BEGIN Records supplied
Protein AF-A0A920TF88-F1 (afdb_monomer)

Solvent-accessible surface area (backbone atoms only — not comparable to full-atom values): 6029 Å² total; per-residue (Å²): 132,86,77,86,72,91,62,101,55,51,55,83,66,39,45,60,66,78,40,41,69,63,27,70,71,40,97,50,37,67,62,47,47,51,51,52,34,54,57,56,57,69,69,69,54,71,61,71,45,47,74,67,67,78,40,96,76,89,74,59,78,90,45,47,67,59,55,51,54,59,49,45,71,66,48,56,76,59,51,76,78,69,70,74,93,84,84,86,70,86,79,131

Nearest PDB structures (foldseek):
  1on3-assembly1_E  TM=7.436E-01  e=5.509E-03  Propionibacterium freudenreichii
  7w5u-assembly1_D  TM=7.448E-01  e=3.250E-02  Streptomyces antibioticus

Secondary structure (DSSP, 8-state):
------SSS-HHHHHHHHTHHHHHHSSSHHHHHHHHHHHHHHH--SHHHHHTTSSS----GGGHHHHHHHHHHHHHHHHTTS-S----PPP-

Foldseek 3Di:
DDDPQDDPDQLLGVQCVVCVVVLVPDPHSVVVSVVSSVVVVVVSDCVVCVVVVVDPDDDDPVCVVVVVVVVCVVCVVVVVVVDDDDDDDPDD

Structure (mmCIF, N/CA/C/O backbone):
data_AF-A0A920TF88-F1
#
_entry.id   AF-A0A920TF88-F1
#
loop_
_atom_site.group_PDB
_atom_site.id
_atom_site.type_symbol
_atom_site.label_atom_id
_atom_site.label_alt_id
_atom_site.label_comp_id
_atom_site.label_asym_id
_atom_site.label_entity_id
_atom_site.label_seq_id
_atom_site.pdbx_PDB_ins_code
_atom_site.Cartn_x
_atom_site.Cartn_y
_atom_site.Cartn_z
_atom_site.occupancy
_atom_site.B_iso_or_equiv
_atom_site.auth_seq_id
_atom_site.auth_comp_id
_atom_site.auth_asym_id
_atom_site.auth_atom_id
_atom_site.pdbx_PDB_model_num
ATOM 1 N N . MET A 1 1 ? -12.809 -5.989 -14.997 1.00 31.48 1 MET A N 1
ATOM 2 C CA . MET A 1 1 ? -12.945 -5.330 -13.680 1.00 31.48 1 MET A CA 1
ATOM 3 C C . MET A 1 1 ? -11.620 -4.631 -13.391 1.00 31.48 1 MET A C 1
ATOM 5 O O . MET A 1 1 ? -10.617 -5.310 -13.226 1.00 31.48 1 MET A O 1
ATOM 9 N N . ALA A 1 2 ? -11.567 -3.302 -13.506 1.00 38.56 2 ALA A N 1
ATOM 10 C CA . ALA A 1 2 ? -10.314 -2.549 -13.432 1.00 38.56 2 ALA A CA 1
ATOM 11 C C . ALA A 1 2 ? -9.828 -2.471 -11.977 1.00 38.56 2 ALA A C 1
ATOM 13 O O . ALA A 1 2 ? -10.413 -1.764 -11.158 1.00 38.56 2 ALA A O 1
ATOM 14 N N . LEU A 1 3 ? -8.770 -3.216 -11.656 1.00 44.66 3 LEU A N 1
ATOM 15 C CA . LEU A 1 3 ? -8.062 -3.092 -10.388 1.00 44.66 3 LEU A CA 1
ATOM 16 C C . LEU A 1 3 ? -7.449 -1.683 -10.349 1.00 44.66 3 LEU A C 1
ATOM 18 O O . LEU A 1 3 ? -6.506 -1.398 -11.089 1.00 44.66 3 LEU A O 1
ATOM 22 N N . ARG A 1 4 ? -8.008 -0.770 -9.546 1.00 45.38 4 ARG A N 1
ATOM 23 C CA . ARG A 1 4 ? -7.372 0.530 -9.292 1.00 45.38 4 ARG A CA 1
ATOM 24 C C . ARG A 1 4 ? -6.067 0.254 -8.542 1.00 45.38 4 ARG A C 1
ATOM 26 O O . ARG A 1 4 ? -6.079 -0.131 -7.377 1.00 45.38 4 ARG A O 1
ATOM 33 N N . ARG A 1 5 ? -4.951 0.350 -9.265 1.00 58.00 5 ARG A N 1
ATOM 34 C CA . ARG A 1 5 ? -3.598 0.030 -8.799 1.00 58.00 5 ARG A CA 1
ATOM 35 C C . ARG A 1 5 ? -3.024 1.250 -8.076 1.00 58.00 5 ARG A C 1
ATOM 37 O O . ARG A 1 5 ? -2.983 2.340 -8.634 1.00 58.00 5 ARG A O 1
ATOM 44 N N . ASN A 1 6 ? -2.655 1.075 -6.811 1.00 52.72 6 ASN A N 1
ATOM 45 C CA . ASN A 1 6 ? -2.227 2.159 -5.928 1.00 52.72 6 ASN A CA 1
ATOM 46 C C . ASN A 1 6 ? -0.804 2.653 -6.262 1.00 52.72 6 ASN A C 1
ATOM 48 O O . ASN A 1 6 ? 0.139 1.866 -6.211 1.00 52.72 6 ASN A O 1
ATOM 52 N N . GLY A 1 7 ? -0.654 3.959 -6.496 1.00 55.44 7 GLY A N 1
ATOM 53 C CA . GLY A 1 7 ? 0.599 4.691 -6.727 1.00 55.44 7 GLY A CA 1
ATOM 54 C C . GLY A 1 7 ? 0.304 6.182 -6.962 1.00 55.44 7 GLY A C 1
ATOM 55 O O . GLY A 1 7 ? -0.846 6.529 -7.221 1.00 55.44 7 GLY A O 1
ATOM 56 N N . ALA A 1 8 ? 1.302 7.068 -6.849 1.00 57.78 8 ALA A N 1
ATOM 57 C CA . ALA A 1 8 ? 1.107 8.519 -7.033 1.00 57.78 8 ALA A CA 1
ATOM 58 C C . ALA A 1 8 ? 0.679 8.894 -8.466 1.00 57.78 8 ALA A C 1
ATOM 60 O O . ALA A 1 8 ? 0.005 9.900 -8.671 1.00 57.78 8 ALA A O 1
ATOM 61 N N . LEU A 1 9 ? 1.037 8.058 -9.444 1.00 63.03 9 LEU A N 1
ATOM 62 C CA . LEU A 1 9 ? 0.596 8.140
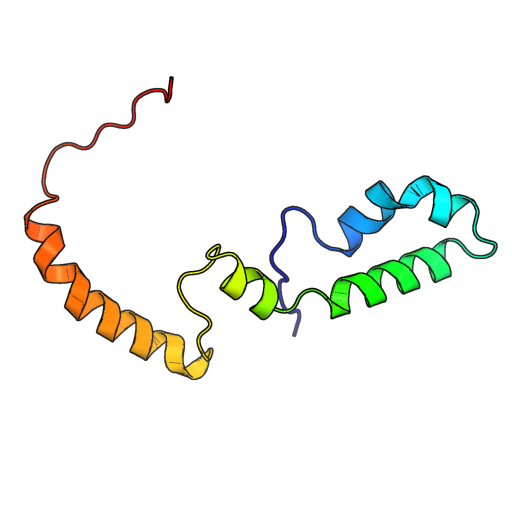 -10.831 1.00 63.03 9 LEU A CA 1
ATOM 63 C C . LEU A 1 9 ? 0.232 6.730 -11.327 1.00 63.03 9 LEU A C 1
ATOM 65 O O . LEU A 1 9 ? 0.959 5.778 -11.019 1.00 63.03 9 LEU A O 1
ATOM 69 N N . PRO A 1 10 ? -0.859 6.568 -12.098 1.00 72.75 10 PRO A N 1
ATOM 70 C CA . PRO A 1 10 ? -1.119 5.331 -12.829 1.00 72.75 10 PRO A CA 1
ATOM 71 C C . PRO A 1 10 ? 0.057 5.000 -13.753 1.00 72.75 10 PRO A C 1
ATOM 73 O O . PRO A 1 10 ? 0.676 5.912 -14.298 1.00 72.75 10 PRO A O 1
ATOM 76 N N . VAL A 1 11 ? 0.337 3.712 -13.978 1.00 76.69 11 VAL A N 1
ATOM 77 C CA . VAL A 1 11 ? 1.423 3.264 -14.879 1.00 76.69 11 VAL A CA 1
ATOM 78 C C . VAL A 1 11 ? 1.315 3.925 -16.255 1.00 76.69 11 VAL A C 1
ATOM 80 O O . VAL A 1 11 ? 2.305 4.447 -16.753 1.00 76.69 11 VAL A O 1
ATOM 83 N N . GLU A 1 12 ? 0.097 3.999 -16.794 1.00 80.19 12 GLU A N 1
ATOM 84 C CA . GLU A 1 12 ? -0.219 4.624 -18.088 1.00 80.19 12 GLU A CA 1
ATOM 85 C C . GLU A 1 12 ? 0.121 6.126 -18.134 1.00 80.19 12 GLU A C 1
ATOM 87 O O . GLU A 1 12 ? 0.489 6.657 -19.174 1.00 80.19 12 GLU A O 1
ATOM 92 N N . GLY A 1 13 ? 0.042 6.830 -17.000 1.00 80.88 13 GLY A N 1
ATOM 93 C CA . GLY A 1 13 ? 0.427 8.242 -16.912 1.00 80.88 13 GLY A CA 1
ATOM 94 C C . GLY A 1 13 ? 1.903 8.451 -16.564 1.00 80.88 13 GLY A C 1
ATOM 95 O O . GLY A 1 13 ? 2.498 9.449 -16.959 1.00 80.88 13 GLY A O 1
ATOM 96 N N . GLY A 1 14 ? 2.508 7.522 -15.819 1.00 82.44
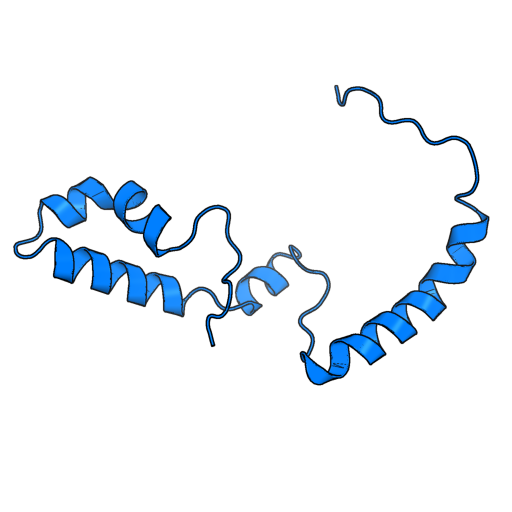 14 GLY A N 1
ATOM 97 C CA . GLY A 1 14 ? 3.879 7.643 -15.319 1.00 82.44 14 GLY A CA 1
ATOM 98 C C . GLY A 1 14 ? 4.952 7.181 -16.305 1.00 82.44 14 GLY A C 1
ATOM 99 O O . GLY A 1 14 ? 6.012 7.803 -16.386 1.00 82.44 14 GLY A O 1
ATOM 100 N N . VAL A 1 15 ? 4.687 6.120 -17.076 1.00 87.06 15 VAL A N 1
ATOM 101 C CA . VAL A 1 15 ? 5.652 5.551 -18.034 1.00 87.06 15 VAL A CA 1
ATOM 102 C C . VAL A 1 15 ? 6.035 6.547 -19.133 1.00 87.06 15 VAL A C 1
ATOM 104 O O . VAL A 1 15 ? 7.237 6.743 -19.334 1.00 87.06 15 VAL A O 1
ATOM 107 N N . PRO A 1 16 ? 5.088 7.253 -19.786 1.00 86.00 16 PRO A N 1
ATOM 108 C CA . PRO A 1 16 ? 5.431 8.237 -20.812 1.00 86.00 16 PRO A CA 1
END Records supplied
* [Work to be completed] Report how many lines of the data hold the string "backbone"; give only the number.

* [Output] 2